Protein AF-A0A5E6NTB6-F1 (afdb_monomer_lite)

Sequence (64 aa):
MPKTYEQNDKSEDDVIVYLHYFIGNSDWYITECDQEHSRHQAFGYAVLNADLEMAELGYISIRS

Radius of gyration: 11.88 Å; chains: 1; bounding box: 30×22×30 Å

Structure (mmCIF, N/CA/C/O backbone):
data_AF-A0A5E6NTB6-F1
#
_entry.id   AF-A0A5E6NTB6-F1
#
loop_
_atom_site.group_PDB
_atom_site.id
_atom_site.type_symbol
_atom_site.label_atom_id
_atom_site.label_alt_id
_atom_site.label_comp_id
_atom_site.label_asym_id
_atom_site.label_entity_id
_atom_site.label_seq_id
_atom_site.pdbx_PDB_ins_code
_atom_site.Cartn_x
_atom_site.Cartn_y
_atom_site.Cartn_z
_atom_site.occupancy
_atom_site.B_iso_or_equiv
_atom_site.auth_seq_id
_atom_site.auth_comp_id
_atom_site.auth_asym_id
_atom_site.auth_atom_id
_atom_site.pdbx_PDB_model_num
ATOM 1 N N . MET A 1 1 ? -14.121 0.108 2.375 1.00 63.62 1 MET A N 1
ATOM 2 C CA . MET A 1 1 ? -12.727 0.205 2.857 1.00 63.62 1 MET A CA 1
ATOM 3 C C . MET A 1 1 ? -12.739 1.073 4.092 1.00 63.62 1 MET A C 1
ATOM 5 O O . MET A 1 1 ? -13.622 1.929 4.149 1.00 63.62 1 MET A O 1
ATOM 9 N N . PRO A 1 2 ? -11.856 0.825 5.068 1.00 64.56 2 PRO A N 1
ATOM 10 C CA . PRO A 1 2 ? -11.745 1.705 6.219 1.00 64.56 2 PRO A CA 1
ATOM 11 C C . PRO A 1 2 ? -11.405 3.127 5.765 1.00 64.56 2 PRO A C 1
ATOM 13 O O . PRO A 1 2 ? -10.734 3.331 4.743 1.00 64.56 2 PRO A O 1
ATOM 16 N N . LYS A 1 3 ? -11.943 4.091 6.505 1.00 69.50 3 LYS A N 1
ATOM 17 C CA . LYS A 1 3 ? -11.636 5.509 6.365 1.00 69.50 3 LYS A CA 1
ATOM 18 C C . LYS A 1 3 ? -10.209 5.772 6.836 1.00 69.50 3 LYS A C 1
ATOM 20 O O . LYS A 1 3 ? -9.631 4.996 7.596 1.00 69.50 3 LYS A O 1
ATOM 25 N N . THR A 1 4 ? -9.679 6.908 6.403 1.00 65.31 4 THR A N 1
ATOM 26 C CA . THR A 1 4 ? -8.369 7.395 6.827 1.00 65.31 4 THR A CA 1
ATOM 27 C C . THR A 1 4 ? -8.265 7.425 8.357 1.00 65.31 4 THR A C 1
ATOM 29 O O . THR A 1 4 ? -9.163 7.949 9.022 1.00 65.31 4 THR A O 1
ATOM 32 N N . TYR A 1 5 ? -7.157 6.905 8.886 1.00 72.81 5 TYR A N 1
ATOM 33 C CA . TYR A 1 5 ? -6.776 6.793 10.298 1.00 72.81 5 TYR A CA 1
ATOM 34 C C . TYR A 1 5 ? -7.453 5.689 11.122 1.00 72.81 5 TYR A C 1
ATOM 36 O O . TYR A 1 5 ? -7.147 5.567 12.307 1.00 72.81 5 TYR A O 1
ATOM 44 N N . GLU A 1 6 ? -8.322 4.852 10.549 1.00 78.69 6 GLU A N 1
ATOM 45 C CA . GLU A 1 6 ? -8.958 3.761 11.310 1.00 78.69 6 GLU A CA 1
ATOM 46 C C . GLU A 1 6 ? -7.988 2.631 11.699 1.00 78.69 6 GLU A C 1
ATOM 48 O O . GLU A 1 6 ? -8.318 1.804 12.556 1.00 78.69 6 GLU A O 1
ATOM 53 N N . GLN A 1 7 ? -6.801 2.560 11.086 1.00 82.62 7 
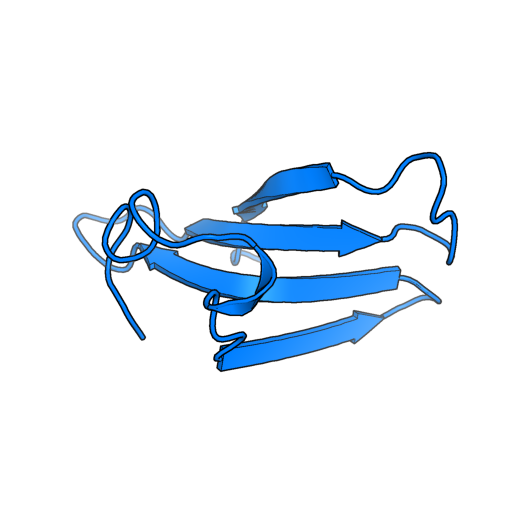GLN A N 1
ATOM 54 C CA . GLN A 1 7 ? -5.794 1.540 11.395 1.00 82.62 7 GLN A CA 1
ATOM 55 C C . GLN A 1 7 ? -4.519 2.092 12.036 1.00 82.62 7 GLN A C 1
ATOM 57 O O . GLN A 1 7 ? -3.635 1.303 12.352 1.00 82.62 7 GLN A O 1
ATOM 62 N N . ASN A 1 8 ? -4.437 3.401 12.291 1.00 79.88 8 ASN A N 1
ATOM 63 C CA . ASN A 1 8 ? -3.233 4.046 12.831 1.00 79.88 8 ASN A CA 1
ATOM 64 C C . ASN A 1 8 ? -2.813 3.548 14.222 1.00 79.88 8 ASN A C 1
ATOM 66 O O . ASN A 1 8 ? -1.628 3.572 14.539 1.00 79.88 8 ASN A O 1
ATOM 70 N N . ASP A 1 9 ? -3.766 3.116 15.049 1.00 81.62 9 ASP A N 1
ATOM 71 C CA . ASP A 1 9 ? -3.491 2.631 16.409 1.00 81.62 9 ASP A CA 1
ATOM 72 C C . ASP A 1 9 ? -3.128 1.134 16.450 1.00 81.62 9 ASP A C 1
ATOM 74 O O . ASP A 1 9 ? -2.925 0.566 17.525 1.00 81.62 9 ASP A O 1
ATOM 78 N N . LYS A 1 10 ? -3.093 0.466 15.291 1.00 82.50 10 LYS A N 1
ATOM 79 C CA . LYS A 1 10 ? -2.765 -0.957 15.186 1.00 82.50 10 LYS A CA 1
ATOM 80 C C . LYS A 1 10 ? -1.258 -1.154 15.059 1.00 82.50 10 LYS A C 1
ATOM 82 O O . LYS A 1 10 ? -0.561 -0.331 14.473 1.00 82.50 10 LYS A O 1
ATOM 87 N N . SER A 1 11 ? -0.766 -2.272 15.590 1.00 83.00 11 SER A N 1
ATOM 88 C CA . SER A 1 11 ? 0.593 -2.718 15.288 1.00 83.00 11 SER A CA 1
ATOM 89 C C . SER A 1 11 ? 0.702 -3.085 13.804 1.00 83.00 11 SER A C 1
ATOM 91 O O . SER A 1 11 ? -0.309 -3.406 13.179 1.00 83.00 11 SER A O 1
ATOM 93 N N . GLU A 1 12 ? 1.910 -3.050 13.240 1.00 77.81 12 GLU A N 1
ATOM 94 C CA . GLU A 1 12 ? 2.148 -3.384 11.825 1.00 77.81 12 GLU A CA 1
ATOM 95 C C . GLU A 1 12 ? 1.602 -4.776 11.462 1.00 77.81 12 GLU A C 1
ATOM 97 O O . GLU A 1 12 ? 1.011 -4.946 10.397 1.00 77.81 12 GLU A O 1
ATOM 102 N N . ASP A 1 13 ? 1.699 -5.735 12.389 1.00 83.50 13 ASP A N 1
ATOM 103 C CA . ASP A 1 13 ? 1.190 -7.103 12.230 1.00 83.50 13 ASP A CA 1
ATOM 104 C C . ASP A 1 13 ? -0.351 -7.186 12.211 1.00 83.50 13 ASP A C 1
ATOM 106 O O . ASP A 1 13 ? -0.924 -8.146 11.693 1.00 83.50 13 ASP A O 1
ATOM 110 N N . ASP A 1 14 ? -1.039 -6.177 12.752 1.00 87.19 14 ASP A N 1
ATOM 111 C CA . ASP A 1 14 ? -2.503 -6.109 12.844 1.00 87.19 14 ASP A CA 1
ATOM 112 C C . ASP A 1 14 ? -3.135 -5.263 11.720 1.00 87.19 14 ASP A C 1
ATOM 114 O O . ASP A 1 14 ? -4.369 -5.133 11.626 1.00 87.19 14 ASP A O 1
ATOM 118 N N . VAL A 1 15 ? -2.314 -4.650 10.859 1.00 88.25 15 VAL A N 1
ATOM 119 C CA . VAL A 1 15 ? -2.790 -3.861 9.721 1.00 88.25 15 VAL A CA 1
ATOM 120 C C . VAL A 1 15 ? -3.293 -4.790 8.613 1.00 88.25 15 VAL A C 1
ATOM 122 O O . VAL A 1 15 ? -2.560 -5.561 8.005 1.00 88.25 15 VAL A O 1
ATOM 125 N N . ILE A 1 16 ? -4.584 -4.682 8.306 1.00 90.94 16 ILE A N 1
ATOM 126 C CA . ILE A 1 16 ? -5.226 -5.398 7.202 1.00 90.94 16 ILE A CA 1
ATOM 127 C C . ILE A 1 16 ? -4.996 -4.640 5.892 1.00 90.94 16 ILE A C 1
ATOM 129 O O . ILE A 1 16 ? -5.339 -3.462 5.791 1.00 90.94 16 ILE A O 1
ATOM 133 N N . VAL A 1 17 ? -4.487 -5.342 4.880 1.00 92.56 17 VAL A N 1
ATOM 134 C CA . VAL A 1 17 ? -4.466 -4.885 3.485 1.00 92.56 17 VAL A CA 1
ATOM 135 C C . VAL A 1 17 ? -5.780 -5.272 2.805 1.00 92.56 17 VAL A C 1
ATOM 137 O O . VAL A 1 17 ? -6.170 -6.439 2.817 1.00 92.56 17 VAL A O 1
ATOM 140 N N . TYR A 1 18 ? -6.4
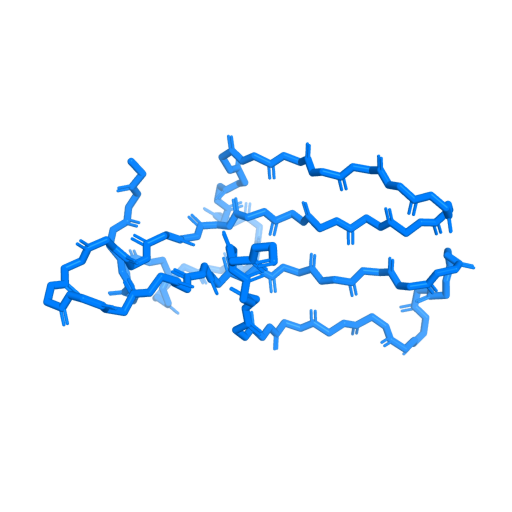59 -4.306 2.185 1.00 91.56 18 TYR A N 1
ATOM 141 C CA . TYR A 1 18 ? -7.750 -4.520 1.517 1.00 91.56 18 TYR A CA 1
ATOM 142 C C . TYR A 1 18 ? -7.643 -4.632 -0.002 1.00 91.56 18 TYR A C 1
ATOM 144 O O . TYR A 1 18 ? -8.498 -5.263 -0.623 1.00 91.56 18 TYR A O 1
ATOM 152 N N . LEU A 1 19 ? -6.626 -4.018 -0.612 1.00 93.06 19 LEU A N 1
ATOM 153 C CA . LEU A 1 19 ? -6.341 -4.147 -2.041 1.00 93.06 19 LEU A CA 1
ATOM 154 C C . LEU A 1 19 ? -4.845 -4.257 -2.288 1.00 93.06 19 LEU A C 1
ATOM 156 O O . LEU A 1 19 ? -4.041 -3.673 -1.568 1.00 93.06 19 LEU A O 1
ATOM 160 N N . HIS A 1 20 ? -4.502 -4.926 -3.381 1.00 94.75 20 HIS A N 1
ATOM 161 C CA . HIS A 1 20 ? -3.155 -4.981 -3.922 1.00 94.75 20 HIS A CA 1
ATOM 162 C C . HIS A 1 20 ? -3.216 -4.645 -5.411 1.00 94.75 20 HIS A C 1
ATOM 164 O O . HIS A 1 20 ? -3.926 -5.305 -6.171 1.00 94.75 20 HIS A O 1
ATOM 170 N N . TYR A 1 21 ? -2.504 -3.595 -5.815 1.00 93.69 21 TYR A N 1
ATOM 171 C CA . TYR A 1 21 ? -2.272 -3.272 -7.218 1.00 93.69 21 TYR A CA 1
ATOM 172 C C . TYR A 1 21 ? -0.845 -3.638 -7.588 1.00 93.69 21 TYR A C 1
ATOM 174 O O . TYR A 1 21 ? 0.086 -3.316 -6.854 1.00 93.69 21 TYR A O 1
ATOM 182 N N . PHE A 1 22 ? -0.685 -4.254 -8.755 1.00 95.88 22 PHE A N 1
ATOM 183 C CA . PHE A 1 22 ? 0.613 -4.622 -9.297 1.00 95.88 22 PHE A CA 1
ATOM 184 C C . PHE A 1 22 ? 0.742 -4.128 -10.738 1.00 95.88 22 PHE A C 1
ATOM 186 O O . PHE A 1 22 ? -0.056 -4.497 -11.605 1.00 95.88 22 PHE A O 1
ATOM 193 N N . ILE A 1 23 ? 1.746 -3.292 -11.001 1.00 94.69 23 ILE A N 1
ATOM 194 C CA . ILE A 1 23 ? 2.078 -2.818 -12.350 1.00 94.69 23 ILE A CA 1
ATOM 195 C C . ILE A 1 23 ? 3.574 -2.526 -12.457 1.00 94.69 23 ILE A C 1
ATOM 197 O O . ILE A 1 23 ? 4.157 -1.910 -11.575 1.00 94.69 23 ILE A O 1
ATOM 201 N N . GLY A 1 24 ? 4.205 -2.961 -13.553 1.00 94.88 24 GLY A N 1
ATOM 202 C CA . GLY A 1 24 ? 5.597 -2.605 -13.853 1.00 94.88 24 GLY A CA 1
ATOM 203 C C . GLY A 1 24 ? 6.583 -2.960 -12.736 1.00 94.88 24 GLY A C 1
ATOM 204 O O . GLY A 1 24 ? 7.413 -2.129 -12.385 1.00 94.88 24 GLY A O 1
ATOM 205 N N . ASN A 1 25 ? 6.471 -4.163 -12.159 1.00 96.75 25 ASN A N 1
ATOM 206 C CA . ASN A 1 25 ? 7.290 -4.615 -11.026 1.00 96.75 25 ASN A CA 1
ATOM 207 C C . ASN A 1 25 ? 7.166 -3.730 -9.773 1.00 96.75 25 ASN A C 1
ATOM 209 O O . ASN A 1 25 ? 8.108 -3.609 -9.000 1.00 96.75 25 ASN A O 1
ATOM 213 N N . SER A 1 26 ? 6.031 -3.059 -9.616 1.00 97.12 26 SER A N 1
ATOM 214 C CA . SER A 1 26 ? 5.742 -2.208 -8.473 1.00 97.12 26 SER A CA 1
ATOM 215 C C . SER A 1 26 ? 4.428 -2.643 -7.836 1.00 97.12 26 SER A C 1
ATOM 217 O O . SER A 1 26 ? 3.485 -3.018 -8.542 1.00 97.12 26 SER A O 1
ATOM 219 N N . ASP A 1 27 ? 4.382 -2.579 -6.513 1.00 97.62 27 ASP A N 1
ATOM 220 C CA . ASP A 1 27 ? 3.284 -3.034 -5.676 1.00 97.62 27 ASP A CA 1
ATOM 221 C C . ASP A 1 27 ? 2.718 -1.871 -4.863 1.00 97.62 27 ASP A C 1
ATOM 223 O O . ASP A 1 27 ? 3.463 -1.096 -4.267 1.00 97.62 27 ASP A O 1
ATOM 227 N N . TRP A 1 28 ? 1.391 -1.786 -4.792 1.00 96.06 28 TRP A N 1
ATOM 228 C CA . TRP A 1 28 ? 0.679 -0.891 -3.882 1.00 96.06 28 TRP A CA 1
ATOM 229 C C . TRP A 1 28 ? -0.308 -1.699 -3.053 1.00 96.06 28 TRP A C 1
ATOM 231 O O . TRP A 1 28 ? -1.300 -2.212 -3.577 1.00 96.06 28 TRP A O 1
ATOM 241 N N . TYR A 1 29 ? -0.045 -1.792 -1.755 1.00 95.19 29 TYR A N 1
ATOM 242 C CA . TYR A 1 29 ? -0.901 -2.446 -0.774 1.00 95.19 29 TYR A CA 1
ATOM 243 C C . TYR A 1 29 ? -1.742 -1.383 -0.073 1.00 95.19 29 TYR A C 1
ATOM 245 O O . TYR A 1 29 ? -1.227 -0.601 0.723 1.00 95.19 29 TYR A O 1
ATOM 253 N N . ILE A 1 30 ? -3.034 -1.329 -0.381 1.00 93.50 30 ILE A N 1
ATOM 254 C CA . ILE A 1 30 ? -3.941 -0.316 0.159 1.00 93.50 30 ILE A CA 1
ATOM 255 C C . ILE A 1 30 ? -4.527 -0.799 1.478 1.00 93.50 30 ILE A C 1
ATOM 257 O O . ILE A 1 30 ? -5.201 -1.835 1.527 1.00 93.50 30 ILE A O 1
ATOM 261 N N . THR A 1 31 ? -4.312 -0.017 2.528 1.00 92.56 31 THR A N 1
ATOM 262 C CA . THR A 1 31 ? -4.870 -0.257 3.861 1.00 92.56 31 THR A CA 1
ATOM 263 C C . THR A 1 31 ? -6.107 0.606 4.074 1.00 92.56 31 THR A C 1
ATOM 265 O O . THR A 1 31 ? -7.128 0.109 4.530 1.00 92.56 31 THR A O 1
ATOM 268 N N . GLU A 1 32 ? -6.092 1.857 3.614 1.00 90.12 32 GLU A N 1
ATOM 269 C CA . GLU A 1 32 ? -7.195 2.801 3.808 1.00 90.12 32 GLU A CA 1
ATOM 270 C C . GLU A 1 32 ? -7.538 3.537 2.509 1.00 90.12 32 GLU A C 1
ATOM 272 O O . GLU A 1 32 ? -6.692 3.743 1.635 1.00 90.12 32 GLU A O 1
ATOM 277 N N . CYS A 1 33 ? -8.797 3.952 2.362 1.00 85.56 33 CYS A N 1
ATOM 278 C CA . CYS A 1 33 ? -9.230 4.744 1.213 1.00 85.56 33 CYS A CA 1
ATOM 279 C C . CYS A 1 33 ? -10.059 5.936 1.681 1.00 85.56 33 CYS A C 1
ATOM 281 O O . CYS A 1 33 ? -11.138 5.759 2.250 1.00 85.56 33 CYS A O 1
ATOM 283 N N . ASP A 1 34 ? -9.594 7.145 1.368 1.00 75.00 34 ASP A N 1
ATOM 284 C CA . ASP A 1 34 ? -10.379 8.354 1.565 1.00 75.00 34 ASP A CA 1
ATOM 285 C C . ASP A 1 34 ? -11.250 8.582 0.330 1.00 75.00 34 ASP A C 1
ATOM 287 O O . ASP A 1 34 ? -10.764 8.929 -0.749 1.00 75.00 34 ASP A O 1
ATOM 291 N N . GLN A 1 35 ? -12.546 8.323 0.476 1.00 66.12 35 GLN A N 1
ATOM 292 C CA . GLN A 1 35 ? -13.547 8.631 -0.549 1.00 66.12 35 GLN A CA 1
ATOM 293 C C . GLN A 1 35 ? -14.422 9.824 -0.149 1.00 66.12 35 GLN A C 1
ATOM 295 O O . GLN A 1 35 ? -15.373 10.160 -0.858 1.00 66.12 35 GLN A O 1
ATOM 300 N N . GLU A 1 36 ? -14.141 10.470 0.985 1.00 63.75 36 GLU A N 1
ATOM 301 C CA . GLU A 1 36 ? -14.948 11.572 1.482 1.00 63.75 36 GLU A CA 1
ATOM 302 C C . GLU A 1 36 ? -14.472 12.910 0.873 1.00 63.75 36 GLU A C 1
ATOM 304 O O . GLU A 1 36 ? -13.287 13.194 0.714 1.00 63.75 36 GLU A O 1
ATOM 309 N N . HIS A 1 37 ? -15.420 13.776 0.503 1.00 55.34 37 HIS A N 1
ATOM 310 C CA . HIS A 1 37 ? -15.157 15.186 0.172 1.00 55.34 37 HIS A CA 1
ATOM 311 C C . HIS A 1 37 ? -14.207 15.455 -1.016 1.00 55.34 37 HIS A C 1
ATOM 313 O O . HIS A 1 37 ? -13.410 16.393 -0.996 1.00 55.34 37 HIS A O 1
ATOM 319 N N . SER A 1 38 ? -14.357 14.720 -2.121 1.00 61.59 38 SER A N 1
ATOM 320 C CA . SER A 1 38 ? -13.668 14.978 -3.407 1.00 61.59 38 SER A CA 1
ATOM 321 C C . SER A 1 38 ? -12.167 14.665 -3.439 1.00 61.59 38 SER A C 1
ATOM 323 O O . SER A 1 38 ? -11.552 14.763 -4.512 1.00 61.59 38 SER A O 1
ATOM 325 N N . ARG A 1 39 ? -11.565 14.241 -2.322 1.00 64.56 39 ARG A N 1
ATOM 326 C CA . ARG A 1 39 ? -10.217 13.666 -2.317 1.00 64.56 39 ARG A CA 1
ATOM 327 C C . ARG A 1 39 ? -10.309 12.236 -2.838 1.00 64.56 39 ARG A C 1
ATOM 329 O O . ARG A 1 39 ? -11.126 11.455 -2.389 1.00 64.56 39 ARG A O 1
ATOM 336 N N . HIS A 1 40 ? -9.539 11.951 -3.882 1.00 80.06 40 HIS A N 1
ATOM 337 C CA . HIS A 1 40 ? -9.453 10.626 -4.494 1.00 80.06 40 HIS A CA 1
ATOM 338 C C . HIS A 1 40 ? -8.066 10.097 -4.165 1.00 80.06 40 HIS A C 1
ATOM 340 O O . HIS A 1 40 ? -7.148 10.186 -4.984 1.00 80.06 40 HIS A O 1
ATOM 346 N N . GLN A 1 41 ? -7.895 9.686 -2.914 1.00 87.31 41 GLN A N 1
ATOM 347 C CA . GLN A 1 41 ? -6.604 9.288 -2.372 1.00 87.31 41 GLN A CA 1
ATOM 348 C C . GLN A 1 41 ? -6.789 8.028 -1.533 1.00 87.31 41 GLN A C 1
ATOM 350 O O . GLN A 1 41 ? -7.797 7.855 -0.852 1.00 87.31 41 GLN A O 1
ATOM 355 N N . ALA A 1 42 ? -5.804 7.151 -1.592 1.00 91.06 42 ALA A N 1
ATOM 356 C CA . ALA A 1 42 ? -5.681 6.005 -0.716 1.00 91.06 42 ALA A CA 1
ATOM 357 C C . ALA A 1 42 ? -4.467 6.192 0.197 1.00 91.06 42 ALA A C 1
ATOM 359 O O . ALA A 1 42 ? -3.631 7.060 -0.051 1.00 91.06 42 ALA A O 1
ATOM 360 N N . PHE A 1 43 ? -4.369 5.380 1.240 1.00 91.69 43 PHE A N 1
ATOM 361 C CA . PHE A 1 43 ? -3.173 5.263 2.060 1.00 91.69 43 PHE A CA 1
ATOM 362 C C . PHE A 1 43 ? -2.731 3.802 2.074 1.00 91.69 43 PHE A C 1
....................
:: Task ::
Once you find the line with "ATOM 300 N N" in the entries above, output it and each line after it up to and including the line with "ATOM 302 C C", and nothing else.

:: Answer to the problem ::
ATOM 300 N N . GLU A 1 36 ? -14.141 10.470 0.985 1.00 63.75 36 GLU A N 1
ATOM 301 C CA . GLU A 1 36 ? -14.948 11.572 1.482 1.00 63.75 36 GLU A CA 1
ATOM 302 C C . GLU A 1 36 ? -14.472 12.910 0.873 1.00 63.75 36 GLU A C 1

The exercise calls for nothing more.